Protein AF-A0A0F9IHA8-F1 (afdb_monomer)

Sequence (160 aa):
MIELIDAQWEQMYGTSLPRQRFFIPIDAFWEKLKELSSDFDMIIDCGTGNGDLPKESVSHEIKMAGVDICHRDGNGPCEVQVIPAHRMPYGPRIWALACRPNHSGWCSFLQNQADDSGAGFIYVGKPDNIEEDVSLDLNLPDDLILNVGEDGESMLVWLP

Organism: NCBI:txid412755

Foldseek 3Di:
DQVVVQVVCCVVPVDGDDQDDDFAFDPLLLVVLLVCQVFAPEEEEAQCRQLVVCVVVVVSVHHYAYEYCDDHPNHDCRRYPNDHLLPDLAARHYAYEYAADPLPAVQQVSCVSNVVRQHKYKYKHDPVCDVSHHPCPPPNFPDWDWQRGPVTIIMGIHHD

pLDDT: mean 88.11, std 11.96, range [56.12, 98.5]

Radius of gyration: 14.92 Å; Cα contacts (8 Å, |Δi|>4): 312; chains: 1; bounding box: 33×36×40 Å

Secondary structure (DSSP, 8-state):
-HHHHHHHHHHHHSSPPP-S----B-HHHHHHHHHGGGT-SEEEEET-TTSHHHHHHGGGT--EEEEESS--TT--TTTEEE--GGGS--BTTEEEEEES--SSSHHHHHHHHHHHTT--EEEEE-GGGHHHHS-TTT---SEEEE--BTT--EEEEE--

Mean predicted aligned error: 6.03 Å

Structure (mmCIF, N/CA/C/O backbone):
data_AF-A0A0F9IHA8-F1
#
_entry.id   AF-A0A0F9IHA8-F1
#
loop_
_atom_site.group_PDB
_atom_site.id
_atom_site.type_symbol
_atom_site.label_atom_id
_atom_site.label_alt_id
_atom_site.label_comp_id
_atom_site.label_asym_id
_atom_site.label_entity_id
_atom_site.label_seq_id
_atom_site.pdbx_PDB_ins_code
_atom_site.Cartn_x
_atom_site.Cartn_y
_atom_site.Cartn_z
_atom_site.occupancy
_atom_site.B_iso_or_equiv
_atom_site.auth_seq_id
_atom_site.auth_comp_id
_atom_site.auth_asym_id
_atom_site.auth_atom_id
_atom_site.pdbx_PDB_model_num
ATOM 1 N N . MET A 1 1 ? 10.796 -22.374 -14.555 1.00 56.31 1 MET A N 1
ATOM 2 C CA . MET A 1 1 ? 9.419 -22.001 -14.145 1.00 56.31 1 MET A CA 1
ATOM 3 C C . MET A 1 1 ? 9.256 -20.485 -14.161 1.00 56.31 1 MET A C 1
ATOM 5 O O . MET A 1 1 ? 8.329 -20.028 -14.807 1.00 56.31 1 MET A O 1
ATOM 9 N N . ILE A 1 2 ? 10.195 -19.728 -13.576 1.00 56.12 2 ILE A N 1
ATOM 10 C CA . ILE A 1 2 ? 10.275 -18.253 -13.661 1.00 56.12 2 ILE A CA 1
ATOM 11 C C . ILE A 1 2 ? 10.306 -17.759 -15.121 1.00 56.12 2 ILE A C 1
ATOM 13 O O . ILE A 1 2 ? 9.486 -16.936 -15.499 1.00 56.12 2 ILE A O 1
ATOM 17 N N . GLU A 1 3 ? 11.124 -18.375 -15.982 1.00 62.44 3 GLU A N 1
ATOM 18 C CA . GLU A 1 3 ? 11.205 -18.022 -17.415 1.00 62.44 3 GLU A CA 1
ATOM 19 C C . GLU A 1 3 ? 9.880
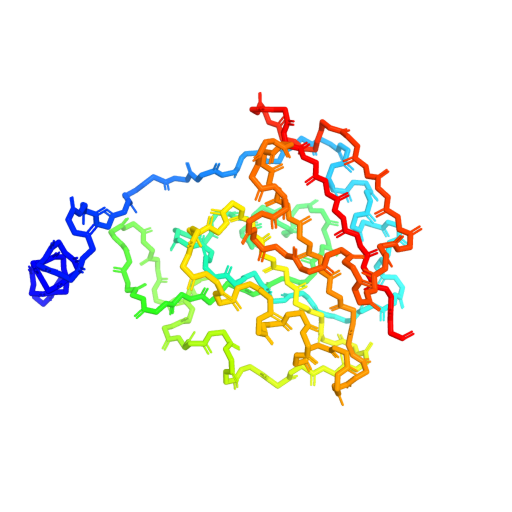 -18.164 -18.184 1.00 62.44 3 GLU A C 1
ATOM 21 O O . GLU A 1 3 ? 9.663 -17.465 -19.168 1.00 62.44 3 GLU A O 1
ATOM 26 N N . LEU A 1 4 ? 8.981 -19.056 -17.749 1.00 69.88 4 LEU A N 1
ATOM 27 C CA . LEU A 1 4 ? 7.696 -19.272 -18.423 1.00 69.88 4 LEU A CA 1
ATOM 28 C C . LEU A 1 4 ? 6.677 -18.185 -18.052 1.00 69.88 4 LEU A C 1
ATOM 30 O O . LEU A 1 4 ? 5.868 -17.799 -18.889 1.00 69.88 4 LEU A O 1
ATOM 34 N N . ILE A 1 5 ? 6.734 -17.695 -16.808 1.00 66.62 5 ILE A N 1
ATOM 35 C CA . ILE A 1 5 ? 5.887 -16.604 -16.312 1.00 66.62 5 ILE A CA 1
ATOM 36 C C . ILE A 1 5 ? 6.369 -15.273 -16.889 1.00 66.62 5 ILE A C 1
ATOM 38 O O . ILE A 1 5 ? 5.542 -14.518 -17.389 1.00 66.62 5 ILE A O 1
ATOM 42 N N . ASP A 1 6 ? 7.684 -15.025 -16.897 1.00 64.50 6 ASP A N 1
ATOM 43 C CA . ASP A 1 6 ? 8.276 -13.843 -17.538 1.00 64.50 6 ASP A CA 1
ATOM 44 C C . ASP A 1 6 ? 7.882 -13.784 -19.023 1.00 64.50 6 ASP A C 1
ATOM 46 O O . ASP A 1 6 ? 7.390 -12.758 -19.486 1.00 64.50 6 ASP A O 1
ATOM 50 N N . ALA A 1 7 ? 7.997 -14.905 -19.750 1.00 72.44 7 ALA A N 1
ATOM 51 C CA . ALA A 1 7 ? 7.614 -14.981 -21.161 1.00 72.44 7 ALA A CA 1
ATOM 52 C C . ALA A 1 7 ? 6.106 -14.784 -21.387 1.00 72.44 7 ALA A C 1
ATOM 54 O O . ALA A 1 7 ? 5.706 -14.109 -22.334 1.00 72.44 7 ALA A O 1
ATOM 55 N N . GLN A 1 8 ? 5.253 -15.353 -20.527 1.00 74.44 8 GLN A N 1
ATOM 56 C CA . GLN A 1 8 ? 3.804 -15.168 -20.627 1.00 74.44 8 GLN A CA 1
ATOM 57 C C . GLN A 1 8 ? 3.398 -13.722 -20.307 1.00 74.44 8 GLN A C 1
ATOM 59 O O . GLN A 1 8 ? 2.530 -13.167 -20.977 1.00 74.44 8 GLN A O 1
ATOM 64 N N . TRP A 1 9 ? 4.033 -13.098 -19.314 1.00 70.75 9 TRP A N 1
ATOM 65 C CA . TRP A 1 9 ? 3.807 -11.701 -18.961 1.00 70.75 9 TRP A CA 1
ATOM 66 C C . TRP A 1 9 ? 4.251 -10.763 -20.085 1.00 70.75 9 TRP A C 1
ATOM 68 O O . TRP A 1 9 ? 3.479 -9.904 -20.505 1.00 70.75 9 TRP A O 1
ATOM 78 N N . GLU A 1 10 ? 5.443 -10.974 -20.641 1.00 73.88 10 GLU A N 1
ATOM 79 C CA . GLU A 1 10 ? 5.945 -10.204 -21.780 1.00 73.88 10 GLU A CA 1
ATOM 80 C C . GLU A 1 10 ? 5.047 -10.368 -23.012 1.00 73.88 10 GLU A C 1
ATOM 82 O O . GLU A 1 10 ? 4.725 -9.386 -23.677 1.00 73.88 10 GLU A O 1
ATOM 87 N N . GLN A 1 11 ? 4.542 -11.578 -23.265 1.00 78.56 11 GLN A N 1
ATOM 88 C CA . GLN A 1 11 ? 3.570 -11.823 -24.331 1.00 78.56 11 GLN A CA 1
ATOM 89 C C . GLN A 1 11 ? 2.246 -11.069 -24.112 1.00 78.56 11 GLN A C 1
ATOM 91 O O . GLN A 1 11 ? 1.635 -10.622 -25.082 1.00 78.56 11 GLN A O 1
ATOM 96 N N . MET A 1 12 ? 1.780 -10.952 -22.865 1.00 75.19 12 MET A N 1
ATOM 97 C CA . MET A 1 12 ? 0.495 -10.320 -22.539 1.00 75.19 12 MET A CA 1
ATOM 98 C C . MET A 1 12 ? 0.574 -8.793 -22.449 1.00 75.19 12 MET A C 1
ATOM 100 O O . MET A 1 12 ? -0.364 -8.116 -22.865 1.00 75.19 12 MET A O 1
ATOM 104 N N . TYR A 1 13 ? 1.668 -8.257 -21.910 1.00 70.31 13 TYR A N 1
ATOM 105 C CA . TYR A 1 13 ? 1.784 -6.847 -21.527 1.00 70.31 13 TYR A CA 1
ATOM 106 C C . TYR A 1 13 ? 2.927 -6.108 -22.238 1.00 70.31 13 TYR A C 1
ATOM 108 O O . TYR A 1 13 ? 3.095 -4.909 -22.029 1.00 70.31 13 TYR A O 1
ATOM 116 N N . GLY A 1 14 ? 3.718 -6.791 -23.074 1.00 74.00 14 GLY A N 1
ATOM 117 C CA . GLY A 1 14 ? 4.795 -6.183 -23.865 1.00 74.00 14 GLY A CA 1
ATOM 118 C C . GLY A 1 14 ? 5.982 -5.671 -23.044 1.00 74.00 14 GLY A C 1
ATOM 119 O O . GLY A 1 14 ? 6.735 -4.827 -23.522 1.00 74.00 14 GLY A O 1
ATOM 120 N N . THR A 1 15 ? 6.136 -6.133 -21.803 1.00 60.66 15 THR A N 1
ATOM 121 C CA . THR A 1 15 ? 7.204 -5.716 -20.886 1.00 60.66 15 THR A CA 1
ATOM 122 C C . THR A 1 15 ? 7.631 -6.881 -19.999 1.00 60.66 15 THR A C 1
ATOM 124 O O . THR A 1 15 ? 6.834 -7.780 -19.755 1.00 60.66 15 THR A O 1
ATOM 127 N N . SER A 1 16 ? 8.867 -6.884 -19.502 1.00 63.88 16 SER A N 1
ATOM 128 C CA . SER A 1 16 ? 9.357 -7.903 -18.565 1.00 63.88 16 SER A CA 1
ATOM 129 C C . SER A 1 16 ? 8.817 -7.679 -17.152 1.00 63.88 16 SER A C 1
ATOM 131 O O . SER A 1 16 ? 8.643 -6.529 -16.736 1.00 63.88 16 SER A O 1
ATOM 133 N N . LEU A 1 17 ? 8.647 -8.754 -16.373 1.00 61.56 17 LEU A N 1
ATOM 134 C CA . LEU A 1 17 ? 8.374 -8.605 -14.947 1.00 61.56 17 LEU A CA 1
ATOM 135 C C . LEU A 1 17 ? 9.544 -7.879 -14.270 1.00 61.56 17 LEU A C 1
ATOM 137 O O . LEU A 1 17 ? 10.708 -8.261 -14.437 1.00 61.56 17 LEU A O 1
ATOM 141 N N . PRO A 1 18 ? 9.274 -6.821 -13.505 1.00 59.56 18 PRO A N 1
ATOM 142 C CA . PRO A 1 18 ? 10.348 -6.010 -12.970 1.00 59.56 18 PRO A CA 1
ATOM 143 C C . PRO A 1 18 ? 11.060 -6.737 -11.835 1.00 59.56 18 PRO A C 1
ATOM 145 O O . PRO A 1 18 ? 10.436 -7.232 -10.899 1.00 59.56 18 PRO A O 1
ATOM 148 N N . ARG A 1 19 ? 12.389 -6.781 -11.885 1.00 59.72 19 ARG A N 1
ATOM 149 C CA . ARG A 1 19 ? 13.204 -7.500 -10.890 1.00 59.72 19 ARG A CA 1
ATOM 150 C C . ARG A 1 19 ? 13.628 -6.641 -9.700 1.00 59.72 19 ARG A C 1
ATOM 152 O O . ARG A 1 19 ? 14.317 -7.129 -8.815 1.00 59.72 19 ARG A O 1
ATOM 159 N N . GLN A 1 20 ? 13.267 -5.362 -9.712 1.00 65.19 20 GLN A N 1
ATOM 160 C CA . GLN A 1 20 ? 13.736 -4.363 -8.759 1.00 65.19 20 GLN A CA 1
ATOM 161 C C . GLN A 1 20 ? 12.599 -3.855 -7.878 1.00 65.19 20 GLN A C 1
ATOM 163 O O . GLN A 1 20 ? 11.421 -3.945 -8.230 1.00 65.19 20 GLN A O 1
ATOM 168 N N . ARG A 1 21 ? 12.996 -3.298 -6.737 1.00 76.94 21 ARG A N 1
ATOM 169 C CA . ARG A 1 21 ? 12.146 -2.498 -5.868 1.00 76.94 21 ARG A CA 1
ATOM 170 C C . ARG A 1 21 ? 11.670 -1.244 -6.605 1.00 76.94 21 ARG A C 1
ATOM 172 O O . ARG A 1 21 ? 12.467 -0.572 -7.252 1.00 76.94 21 ARG A O 1
ATOM 179 N N . PHE A 1 22 ? 10.382 -0.934 -6.488 1.00 80.31 22 PHE A N 1
ATOM 180 C CA . PHE A 1 22 ? 9.750 0.194 -7.185 1.00 80.31 22 PHE A CA 1
ATOM 181 C C . PHE A 1 22 ? 9.457 1.413 -6.339 1.00 80.31 22 PHE A C 1
ATOM 183 O O . PHE A 1 22 ? 9.263 2.499 -6.879 1.00 80.31 22 PHE A O 1
ATOM 190 N N . PHE A 1 23 ? 9.369 1.199 -5.037 1.00 91.75 23 PHE A N 1
ATOM 191 C CA . PHE A 1 23 ? 9.060 2.217 -4.063 1.00 91.75 23 PHE A CA 1
ATOM 192 C C . PHE A 1 23 ? 10.072 2.093 -2.935 1.00 91.75 23 PHE A C 1
ATOM 194 O O . PHE A 1 23 ? 10.180 1.034 -2.308 1.00 91.75 23 PHE A O 1
ATOM 201 N N . ILE A 1 24 ? 10.829 3.162 -2.715 1.00 94.50 24 ILE A N 1
ATOM 202 C CA . ILE A 1 24 ? 11.732 3.302 -1.577 1.00 94.50 24 ILE A CA 1
ATOM 203 C C . ILE A 1 24 ? 11.082 4.343 -0.658 1.00 94.50 24 ILE A C 1
ATOM 205 O O . ILE A 1 24 ? 11.075 5.523 -1.015 1.00 94.50 24 ILE A O 1
ATOM 209 N N . PRO A 1 25 ? 10.465 3.917 0.459 1.00 96.62 25 PRO A N 1
ATOM 210 C CA . PRO A 1 25 ? 9.797 4.808 1.388 1.00 96.62 25 PRO A CA 1
ATOM 211 C C . PRO A 1 25 ? 10.822 5.687 2.096 1.00 96.62 25 PRO A C 1
ATOM 213 O O . PRO A 1 25 ? 11.925 5.244 2.415 1.00 96.62 25 PRO A O 1
ATOM 216 N N . ILE A 1 26 ? 10.416 6.912 2.408 1.00 97.69 26 ILE A N 1
ATOM 217 C CA . ILE A 1 26 ? 11.143 7.784 3.334 1.00 97.69 26 ILE A CA 1
ATOM 218 C C . ILE A 1 26 ? 10.379 7.898 4.658 1.00 97.69 26 ILE A C 1
ATOM 220 O O . ILE A 1 26 ? 9.263 7.396 4.782 1.00 97.69 26 ILE A O 1
ATOM 224 N N . ASP A 1 27 ? 10.947 8.595 5.642 1.00 97.69 27 ASP A N 1
ATOM 225 C CA . ASP A 1 27 ? 10.375 8.707 6.993 1.00 97.69 27 ASP A CA 1
ATOM 226 C C . ASP A 1 27 ? 8.895 9.122 7.000 1.00 97.69 27 ASP A C 1
ATOM 228 O O . ASP A 1 27 ? 8.102 8.547 7.738 1.00 97.69 27 ASP A O 1
ATOM 232 N N . ALA A 1 28 ? 8.485 10.040 6.117 1.00 98.06 28 ALA A N 1
ATOM 233 C CA . ALA A 1 28 ? 7.096 10.499 6.021 1.00 98.06 28 ALA A CA 1
ATOM 234 C C . ALA A 1 28 ? 6.082 9.362 5.771 1.00 98.06 28 ALA A C 1
ATOM 236 O O . ALA A 1 28 ? 4.970 9.410 6.294 1.00 98.06 28 ALA A O 1
ATOM 237 N N . PHE A 1 29 ? 6.462 8.331 5.009 1.00 98.50 29 PHE A N 1
ATOM 238 C CA . PHE A 1 29 ? 5.632 7.142 4.804 1.00 98.50 29 PHE A CA 1
ATOM 239 C C . PHE A 1 29 ? 5.416 6.384 6.118 1.00 98.50 29 PHE A C 1
ATOM 241 O O . PHE A 1 29 ? 4.289 6.060 6.493 1.00 98.50 29 PHE A O 1
ATOM 248 N N . TRP A 1 30 ? 6.512 6.114 6.827 1.00 98.19 30 TRP A N 1
ATOM 249 C CA . TRP A 1 30 ? 6.496 5.322 8.050 1.00 98.19 30 TRP A CA 1
ATOM 250 C C . TRP A 1 30 ? 5.806 6.043 9.199 1.00 98.19 30 TRP A C 1
ATOM 252 O O . TRP A 1 30 ? 5.027 5.416 9.913 1.00 98.19 30 TRP A O 1
ATOM 262 N N . GLU A 1 31 ? 6.040 7.348 9.343 1.00 98.06 31 GLU A N 1
ATOM 263 C CA . GLU A 1 31 ? 5.354 8.176 10.336 1.00 98.06 31 GLU A CA 1
ATOM 264 C C . GLU A 1 31 ? 3.842 8.134 10.113 1.00 98.06 31 GLU A C 1
ATOM 266 O O . GLU A 1 31 ? 3.094 7.857 11.051 1.00 98.06 31 GLU A O 1
ATOM 271 N N . LYS A 1 32 ? 3.377 8.266 8.861 1.00 98.06 32 LYS A N 1
ATOM 272 C CA . LYS A 1 32 ? 1.942 8.180 8.581 1.00 98.06 32 LYS A CA 1
ATOM 273 C C . LYS A 1 32 ? 1.359 6.803 8.904 1.00 98.06 32 LYS A C 1
ATOM 275 O O . LYS A 1 32 ? 0.284 6.710 9.492 1.00 98.06 32 LYS A O 1
ATOM 280 N N . LEU A 1 33 ? 2.057 5.718 8.565 1.00 98.00 33 LEU A N 1
ATOM 281 C CA . LEU A 1 33 ? 1.608 4.375 8.949 1.00 98.00 33 LEU A CA 1
ATOM 282 C C . LEU A 1 33 ? 1.608 4.168 10.468 1.00 98.00 33 LEU A C 1
ATOM 284 O O . LEU A 1 33 ? 0.754 3.451 10.990 1.00 98.00 33 LEU A O 1
ATOM 288 N N . LYS A 1 34 ? 2.549 4.786 11.186 1.00 97.31 34 LYS A N 1
ATOM 289 C CA . LYS A 1 34 ? 2.610 4.727 12.646 1.00 97.31 34 LYS A CA 1
ATOM 290 C C . LYS A 1 34 ? 1.442 5.477 13.279 1.00 97.31 34 LYS A C 1
ATOM 292 O O . LYS A 1 34 ? 0.848 4.949 14.217 1.00 97.31 34 LYS A O 1
ATOM 297 N N . GLU A 1 35 ? 1.071 6.640 12.746 1.00 96.94 35 GLU A N 1
ATOM 298 C CA . GLU A 1 35 ? -0.128 7.382 13.161 1.00 96.94 35 GLU A CA 1
ATOM 299 C C . GLU A 1 35 ? -1.396 6.525 13.041 1.00 96.94 35 GLU A C 1
ATOM 301 O O . GLU A 1 35 ? -2.201 6.491 13.966 1.00 96.94 35 GLU A O 1
ATOM 306 N N . LEU A 1 36 ? -1.526 5.774 11.943 1.00 96.19 36 LEU A N 1
ATOM 307 C CA . LEU A 1 36 ? -2.673 4.902 11.656 1.00 96.19 36 LEU A CA 1
ATOM 308 C C . LEU A 1 36 ? -2.615 3.542 12.374 1.00 96.19 36 LEU A C 1
ATOM 310 O O . LEU A 1 36 ? -3.542 2.741 12.272 1.00 96.19 36 LEU A O 1
ATOM 314 N N . SER A 1 37 ? -1.534 3.237 13.100 1.00 93.75 37 SER A N 1
ATOM 315 C CA . SER A 1 37 ? -1.307 1.896 13.663 1.00 93.75 37 SER A CA 1
ATOM 316 C C . SER A 1 37 ? -2.312 1.474 14.740 1.00 93.75 37 SER A C 1
ATOM 318 O O . SER A 1 37 ? -2.376 0.296 15.090 1.00 93.75 37 SER A O 1
ATOM 320 N N . SER A 1 38 ? -3.123 2.400 15.263 1.00 94.19 38 SER A N 1
ATOM 321 C CA . SER A 1 38 ? -4.264 2.057 16.117 1.00 94.19 38 SER A CA 1
ATOM 322 C C . SER A 1 38 ? -5.443 1.476 15.344 1.00 94.19 38 SER A C 1
ATOM 324 O O . SER A 1 3
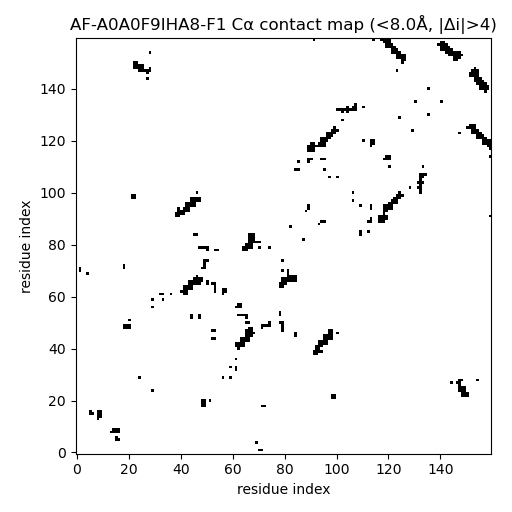8 ? -6.256 0.774 15.949 1.00 94.19 38 SER A O 1
ATOM 326 N N . ASP A 1 39 ? -5.537 1.733 14.040 1.00 95.44 39 ASP A N 1
ATOM 327 C CA . ASP A 1 39 ? -6.734 1.486 13.233 1.00 95.44 39 ASP A CA 1
ATOM 328 C C . ASP A 1 39 ? -6.690 0.120 12.537 1.00 95.44 39 ASP A C 1
ATOM 330 O O . ASP A 1 39 ? -7.731 -0.508 12.334 1.00 95.44 39 ASP A O 1
ATOM 334 N N . PHE A 1 40 ? -5.492 -0.426 12.322 1.00 97.19 40 PHE A N 1
ATOM 335 C CA . PHE A 1 40 ? -5.271 -1.770 11.793 1.00 97.19 40 PHE A CA 1
ATOM 336 C C . PHE A 1 40 ? -4.439 -2.643 12.743 1.00 97.19 40 PHE A C 1
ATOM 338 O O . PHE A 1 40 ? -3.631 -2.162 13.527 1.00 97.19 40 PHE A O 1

◆ ◆ ◆

■ **Your assignment**:
The lines above from the one containing "ATOM 105 C CA" through the one containing "ATOM 152 O O" are to be set down exactly, and no others.

■ **Reply to the task**:
ATOM 105 C CA . TYR A 1 13 ? 1.784 -6.847 -21.527 1.00 70.31 13 TYR A CA 1
ATOM 106 C C . TYR A 1 13 ? 2.927 -6.108 -22.238 1.00 70.31 13 TYR A C 1
ATOM 108 O O . TYR A 1 13 ? 3.095 -4.909 -22.029 1.00 70.31 13 TYR A O 1
ATOM 116 N N . GLY A 1 14 ? 3.718 -6.791 -23.074 1.00 74.00 14 GLY A N 1
ATOM 117 C CA . GLY A 1 14 ? 4.795 -6.183 -23.865 1.00 74.00 14 GLY A CA 1
ATOM 118 C C . GLY A 1 14 ? 5.982 -5.671 -23.044 1.00 74.00 14 GLY A C 1
ATOM 119 O O . GLY A 1 14 ? 6.735 -4.827 -23.522 1.00 74.00 14 GLY A O 1
ATOM 120 N N . THR A 1 15 ? 6.136 -6.133 -21.803 1.00 60.66 15 THR A N 1
ATOM 121 C CA . THR A 1 15 ? 7.204 -5.716 -20.886 1.00 60.66 15 THR A CA 1
ATOM 122 C C . THR A 1 15 ? 7.631 -6.881 -19.999 1.00 60.66 15 THR A C 1
ATOM 124 O O . THR A 1 15 ? 6.834 -7.780 -19.755 1.00 60.66 15 THR A O 1
ATOM 127 N N . SER A 1 16 ? 8.867 -6.884 -19.502 1.00 63.88 16 SER A N 1
ATOM 128 C CA . SER A 1 16 ? 9.357 -7.903 -18.565 1.00 63.88 16 SER A CA 1
ATOM 129 C C . SER A 1 16 ? 8.817 -7.679 -17.152 1.00 63.88 16 SER A C 1
ATOM 131 O O . SER A 1 16 ? 8.643 -6.529 -16.736 1.00 63.88 16 SER A O 1
ATOM 133 N N . LEU A 1 17 ? 8.647 -8.754 -16.373 1.00 61.56 17 LEU A N 1
ATOM 134 C CA . LEU A 1 17 ? 8.374 -8.605 -14.947 1.00 61.56 17 LEU A CA 1
ATOM 135 C C . LEU A 1 17 ? 9.544 -7.879 -14.270 1.00 61.56 17 LEU A C 1
ATOM 137 O O . LEU A 1 17 ? 10.708 -8.261 -14.437 1.00 61.56 17 LEU A O 1
ATOM 141 N N . PRO A 1 18 ? 9.274 -6.821 -13.505 1.00 59.56 18 PRO A N 1
ATOM 142 C CA . PRO A 1 18 ? 10.348 -6.010 -12.970 1.00 59.56 18 PRO A CA 1
ATOM 143 C C . PRO A 1 18 ? 11.060 -6.737 -11.835 1.00 59.56 18 PRO A C 1
ATOM 145 O O . PRO A 1 18 ? 10.436 -7.232 -10.899 1.00 59.56 18 PRO A O 1
ATOM 148 N N . ARG A 1 19 ? 12.389 -6.781 -11.885 1.00 59.72 19 ARG A N 1
ATOM 149 C CA . ARG A 1 19 ? 13.204 -7.500 -10.890 1.00 59.72 19 ARG A CA 1
ATOM 150 C C . ARG A 1 19 ? 13.628 -6.641 -9.700 1.00 59.72 19 ARG A C 1
ATOM 152 O O . ARG A 1 19 ? 14.317 -7.129 -8.815 1.00 59.72 19 ARG A O 1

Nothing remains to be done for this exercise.